Monday 5 November 2018


Trevor Hamilton, a data-entry clerk whose contempt for his tedious, completely inessential job has grown into silent yet consuming fury, announced today that he’s not really looking for new work right now.

“I don’t know, I just feel like I’ve settled into a bit of a groove here,” said Hamilton, who typically drinks at least six cups of coffee a day to give himself the energy to complete the repetitive, mind-numbing tasks that make up his work day.

“Plus, the pay isn’t too bad, and the people I work with are fine,” added Hamilton, who makes $15 an hour without benefits and eats by himself in the strip-mall parking lot across from his office so he doesn’t have to listen to his coworkers talk about the weather.

“I also just hate looking for work. It’s such a bummer,” he complained, without mentioning that he dreads getting out of bed to go to work so much that it often feels like an anvil is sitting on his chest when he wakes up.

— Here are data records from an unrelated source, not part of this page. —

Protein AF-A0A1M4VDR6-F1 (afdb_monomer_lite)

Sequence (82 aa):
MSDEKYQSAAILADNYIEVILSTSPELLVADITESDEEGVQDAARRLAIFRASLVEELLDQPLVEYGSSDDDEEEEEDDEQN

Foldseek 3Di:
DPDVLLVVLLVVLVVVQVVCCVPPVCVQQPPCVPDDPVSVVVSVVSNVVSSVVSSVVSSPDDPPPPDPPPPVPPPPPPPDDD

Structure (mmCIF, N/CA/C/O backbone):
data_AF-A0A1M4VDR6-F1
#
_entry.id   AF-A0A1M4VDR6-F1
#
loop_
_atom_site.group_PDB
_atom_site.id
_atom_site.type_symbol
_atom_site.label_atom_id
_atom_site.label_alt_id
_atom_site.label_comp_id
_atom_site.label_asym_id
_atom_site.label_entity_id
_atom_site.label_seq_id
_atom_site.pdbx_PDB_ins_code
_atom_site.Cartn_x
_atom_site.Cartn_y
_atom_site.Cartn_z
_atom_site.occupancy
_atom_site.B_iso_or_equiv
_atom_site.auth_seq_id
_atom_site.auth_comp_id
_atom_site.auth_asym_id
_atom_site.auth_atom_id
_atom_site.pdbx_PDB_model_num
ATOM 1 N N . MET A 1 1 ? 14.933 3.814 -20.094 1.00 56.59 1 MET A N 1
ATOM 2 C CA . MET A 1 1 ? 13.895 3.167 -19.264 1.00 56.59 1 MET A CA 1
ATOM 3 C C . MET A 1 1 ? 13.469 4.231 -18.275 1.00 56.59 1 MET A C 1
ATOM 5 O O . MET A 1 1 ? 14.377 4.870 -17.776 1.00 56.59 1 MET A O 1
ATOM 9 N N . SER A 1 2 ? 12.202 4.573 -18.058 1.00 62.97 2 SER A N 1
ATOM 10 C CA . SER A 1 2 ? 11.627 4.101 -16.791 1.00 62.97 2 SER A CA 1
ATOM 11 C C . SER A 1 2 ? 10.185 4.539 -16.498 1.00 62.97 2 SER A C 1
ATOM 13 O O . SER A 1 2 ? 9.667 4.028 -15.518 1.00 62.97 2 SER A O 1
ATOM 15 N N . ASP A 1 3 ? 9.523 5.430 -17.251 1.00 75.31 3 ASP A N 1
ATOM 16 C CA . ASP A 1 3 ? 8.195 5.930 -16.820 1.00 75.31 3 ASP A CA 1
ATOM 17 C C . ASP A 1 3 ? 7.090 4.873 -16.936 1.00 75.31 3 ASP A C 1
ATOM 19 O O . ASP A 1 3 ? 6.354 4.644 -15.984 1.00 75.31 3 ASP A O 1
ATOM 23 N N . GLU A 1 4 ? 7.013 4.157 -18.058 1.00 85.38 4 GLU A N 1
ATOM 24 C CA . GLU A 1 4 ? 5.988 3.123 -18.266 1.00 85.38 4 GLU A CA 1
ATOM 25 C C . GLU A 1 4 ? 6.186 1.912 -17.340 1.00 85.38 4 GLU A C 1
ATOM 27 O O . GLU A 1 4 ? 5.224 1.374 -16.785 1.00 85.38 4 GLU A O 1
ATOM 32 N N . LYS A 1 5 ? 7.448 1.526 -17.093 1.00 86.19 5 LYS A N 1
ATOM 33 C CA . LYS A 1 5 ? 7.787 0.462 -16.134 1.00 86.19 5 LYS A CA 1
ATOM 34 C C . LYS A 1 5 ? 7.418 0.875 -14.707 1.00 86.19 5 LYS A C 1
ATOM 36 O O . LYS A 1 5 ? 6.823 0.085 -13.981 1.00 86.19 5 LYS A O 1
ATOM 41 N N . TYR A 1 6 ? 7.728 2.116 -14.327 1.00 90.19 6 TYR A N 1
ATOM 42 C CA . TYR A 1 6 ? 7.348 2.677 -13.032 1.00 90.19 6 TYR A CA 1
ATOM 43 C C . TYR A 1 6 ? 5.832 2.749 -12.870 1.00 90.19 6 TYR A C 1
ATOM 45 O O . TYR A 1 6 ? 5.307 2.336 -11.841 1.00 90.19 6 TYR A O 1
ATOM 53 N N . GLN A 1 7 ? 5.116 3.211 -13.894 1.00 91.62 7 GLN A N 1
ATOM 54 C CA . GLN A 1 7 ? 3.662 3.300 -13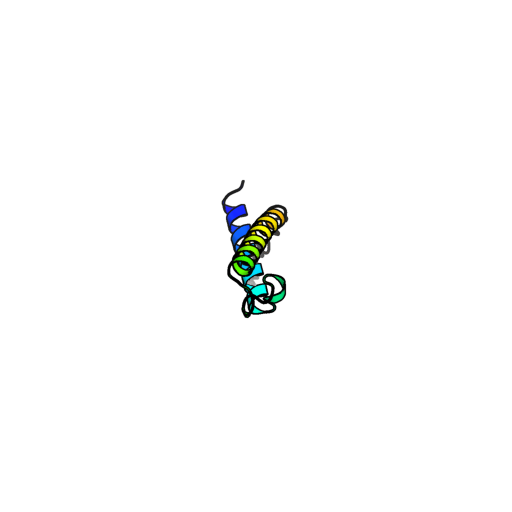.867 1.00 91.62 7 GLN A CA 1
ATOM 55 C C . GLN A 1 7 ? 3.013 1.916 -13.745 1.00 91.62 7 GLN A C 1
ATOM 57 O O . GLN A 1 7 ? 2.099 1.745 -12.943 1.00 91.62 7 GLN A O 1
ATOM 62 N N . SER A 1 8 ? 3.523 0.917 -14.467 1.00 90.56 8 SER A N 1
ATOM 63 C CA . SER A 1 8 ? 3.043 -0.467 -14.371 1.00 90.56 8 SER A CA 1
ATOM 64 C C . SER A 1 8 ? 3.293 -1.063 -12.981 1.00 90.56 8 SER A C 1
ATOM 66 O O . SER A 1 8 ? 2.388 -1.647 -12.389 1.00 90.56 8 SER A O 1
ATOM 68 N N . ALA A 1 9 ? 4.489 -0.854 -12.418 1.00 92.19 9 ALA A N 1
ATOM 69 C CA . ALA A 1 9 ? 4.818 -1.278 -11.057 1.00 92.19 9 ALA A CA 1
ATOM 70 C C . ALA A 1 9 ? 3.943 -0.575 -10.003 1.00 92.19 9 ALA A C 1
ATOM 72 O O . ALA A 1 9 ? 3.469 -1.218 -9.071 1.00 92.19 9 ALA A O 1
ATOM 73 N N . ALA A 1 10 ? 3.673 0.723 -10.174 1.00 93.62 10 ALA A N 1
ATOM 74 C CA . ALA A 1 10 ? 2.784 1.490 -9.305 1.00 93.62 10 ALA A CA 1
ATOM 75 C C . ALA A 1 10 ? 1.340 0.973 -9.340 1.00 93.62 10 ALA A C 1
ATOM 77 O O . ALA A 1 10 ? 0.749 0.776 -8.282 1.00 93.62 10 ALA A O 1
ATOM 78 N N . ILE A 1 11 ? 0.800 0.695 -10.531 1.00 94.44 11 ILE A N 1
ATOM 79 C CA . ILE A 1 11 ? -0.546 0.125 -10.692 1.00 94.44 11 ILE A CA 1
ATOM 80 C C . ILE A 1 11 ? -0.635 -1.251 -10.026 1.00 94.44 11 ILE A C 1
ATOM 82 O O . ILE A 1 11 ? -1.607 -1.544 -9.331 1.00 94.44 11 ILE A O 1
ATOM 86 N N . LEU A 1 12 ? 0.381 -2.095 -10.210 1.00 94.00 12 LEU A N 1
ATOM 87 C CA . LEU A 1 12 ? 0.403 -3.423 -9.605 1.00 94.00 12 LEU A CA 1
ATOM 88 C C . LEU A 1 12 ? 0.525 -3.353 -8.073 1.00 94.00 12 LEU A C 1
ATOM 90 O O . LEU A 1 12 ? -0.162 -4.094 -7.373 1.00 94.00 12 LEU A O 1
ATOM 94 N N . ALA A 1 13 ? 1.337 -2.431 -7.547 1.00 95.50 13 ALA A N 1
ATOM 95 C CA . ALA A 1 13 ? 1.424 -2.173 -6.112 1.00 95.50 13 ALA A CA 1
ATOM 96 C C . ALA A 1 13 ? 0.077 -1.716 -5.529 1.00 95.50 13 ALA A C 1
ATOM 98 O O . ALA A 1 13 ? -0.338 -2.221 -4.486 1.00 95.50 13 ALA A O 1
ATOM 99 N N . ASP A 1 14 ? -0.616 -0.800 -6.212 1.00 95.19 14 ASP A N 1
ATOM 100 C CA . ASP A 1 14 ? -1.938 -0.319 -5.801 1.00 95.19 14 ASP A CA 1
ATOM 101 C C . ASP A 1 14 ? -2.967 -1.455 -5.780 1.00 95.19 14 ASP A C 1
ATOM 103 O O . ASP A 1 14 ? -3.723 -1.573 -4.817 1.00 95.19 14 ASP A O 1
ATOM 107 N N . ASN A 1 15 ? -2.939 -2.346 -6.777 1.00 95.06 15 ASN A N 1
ATOM 108 C CA . ASN A 1 15 ? -3.814 -3.517 -6.825 1.00 95.06 15 ASN A CA 1
ATOM 109 C C . ASN A 1 15 ? -3.549 -4.479 -5.651 1.00 95.06 15 ASN A C 1
ATOM 111 O O . ASN A 1 15 ? -4.483 -4.887 -4.964 1.00 95.06 15 ASN A O 1
ATOM 115 N N . TYR A 1 16 ? -2.285 -4.790 -5.342 1.00 93.94 16 TYR A N 1
ATOM 116 C CA . TYR A 1 16 ? -1.973 -5.619 -4.171 1.00 93.94 16 TYR A CA 1
ATOM 117 C C . TYR A 1 16 ? -2.467 -4.995 -2.866 1.00 93.94 16 TYR A C 1
ATOM 119 O O . TYR A 1 16 ? -3.034 -5.697 -2.028 1.00 93.94 16 TYR A O 1
ATOM 127 N N . ILE A 1 17 ? -2.285 -3.684 -2.697 1.00 94.38 17 ILE A N 1
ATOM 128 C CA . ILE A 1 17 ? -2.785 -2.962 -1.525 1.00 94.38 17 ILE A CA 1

The 27-year-old Hamilton was first hired at Rutherford Industries five years ago after graduating from university with a B. A. in Anthropology. He had originally intended the job to be a stopgap position until he found something more suited to his background and interests, a goal that never came to fruition.

“I don’t get it,” said Mike Thiessen, a friend of Hamilton’s since high school. “When I talk to him about his job, it’s clear that he hates it, yet every time I send him a link to an employment opportunity I think he’d be interested in, he never follows up on it.”

When told of Thiessen’s comments, Hamilton sighed. “Mike means well, but honestly, he can be a bit overbearing when it comes to telling me what I should be doing with my life,” he replied, neglecting to bring up that he routinely refers to his mode of employment as “my stupid fucking job.”

Hamilton, whose daily commute is marked by a mood of oppressive, suffocating gloom, claimed that his job “wasn’t ideal, maybe, but it’s, you know, fine. I just don’t see why I should just uproot my life and go through that kind of major change.”

At press time, Hamilton was standing in the office bathroom, staring into the mirror and swearing just out of earshot of anyone walking past outside.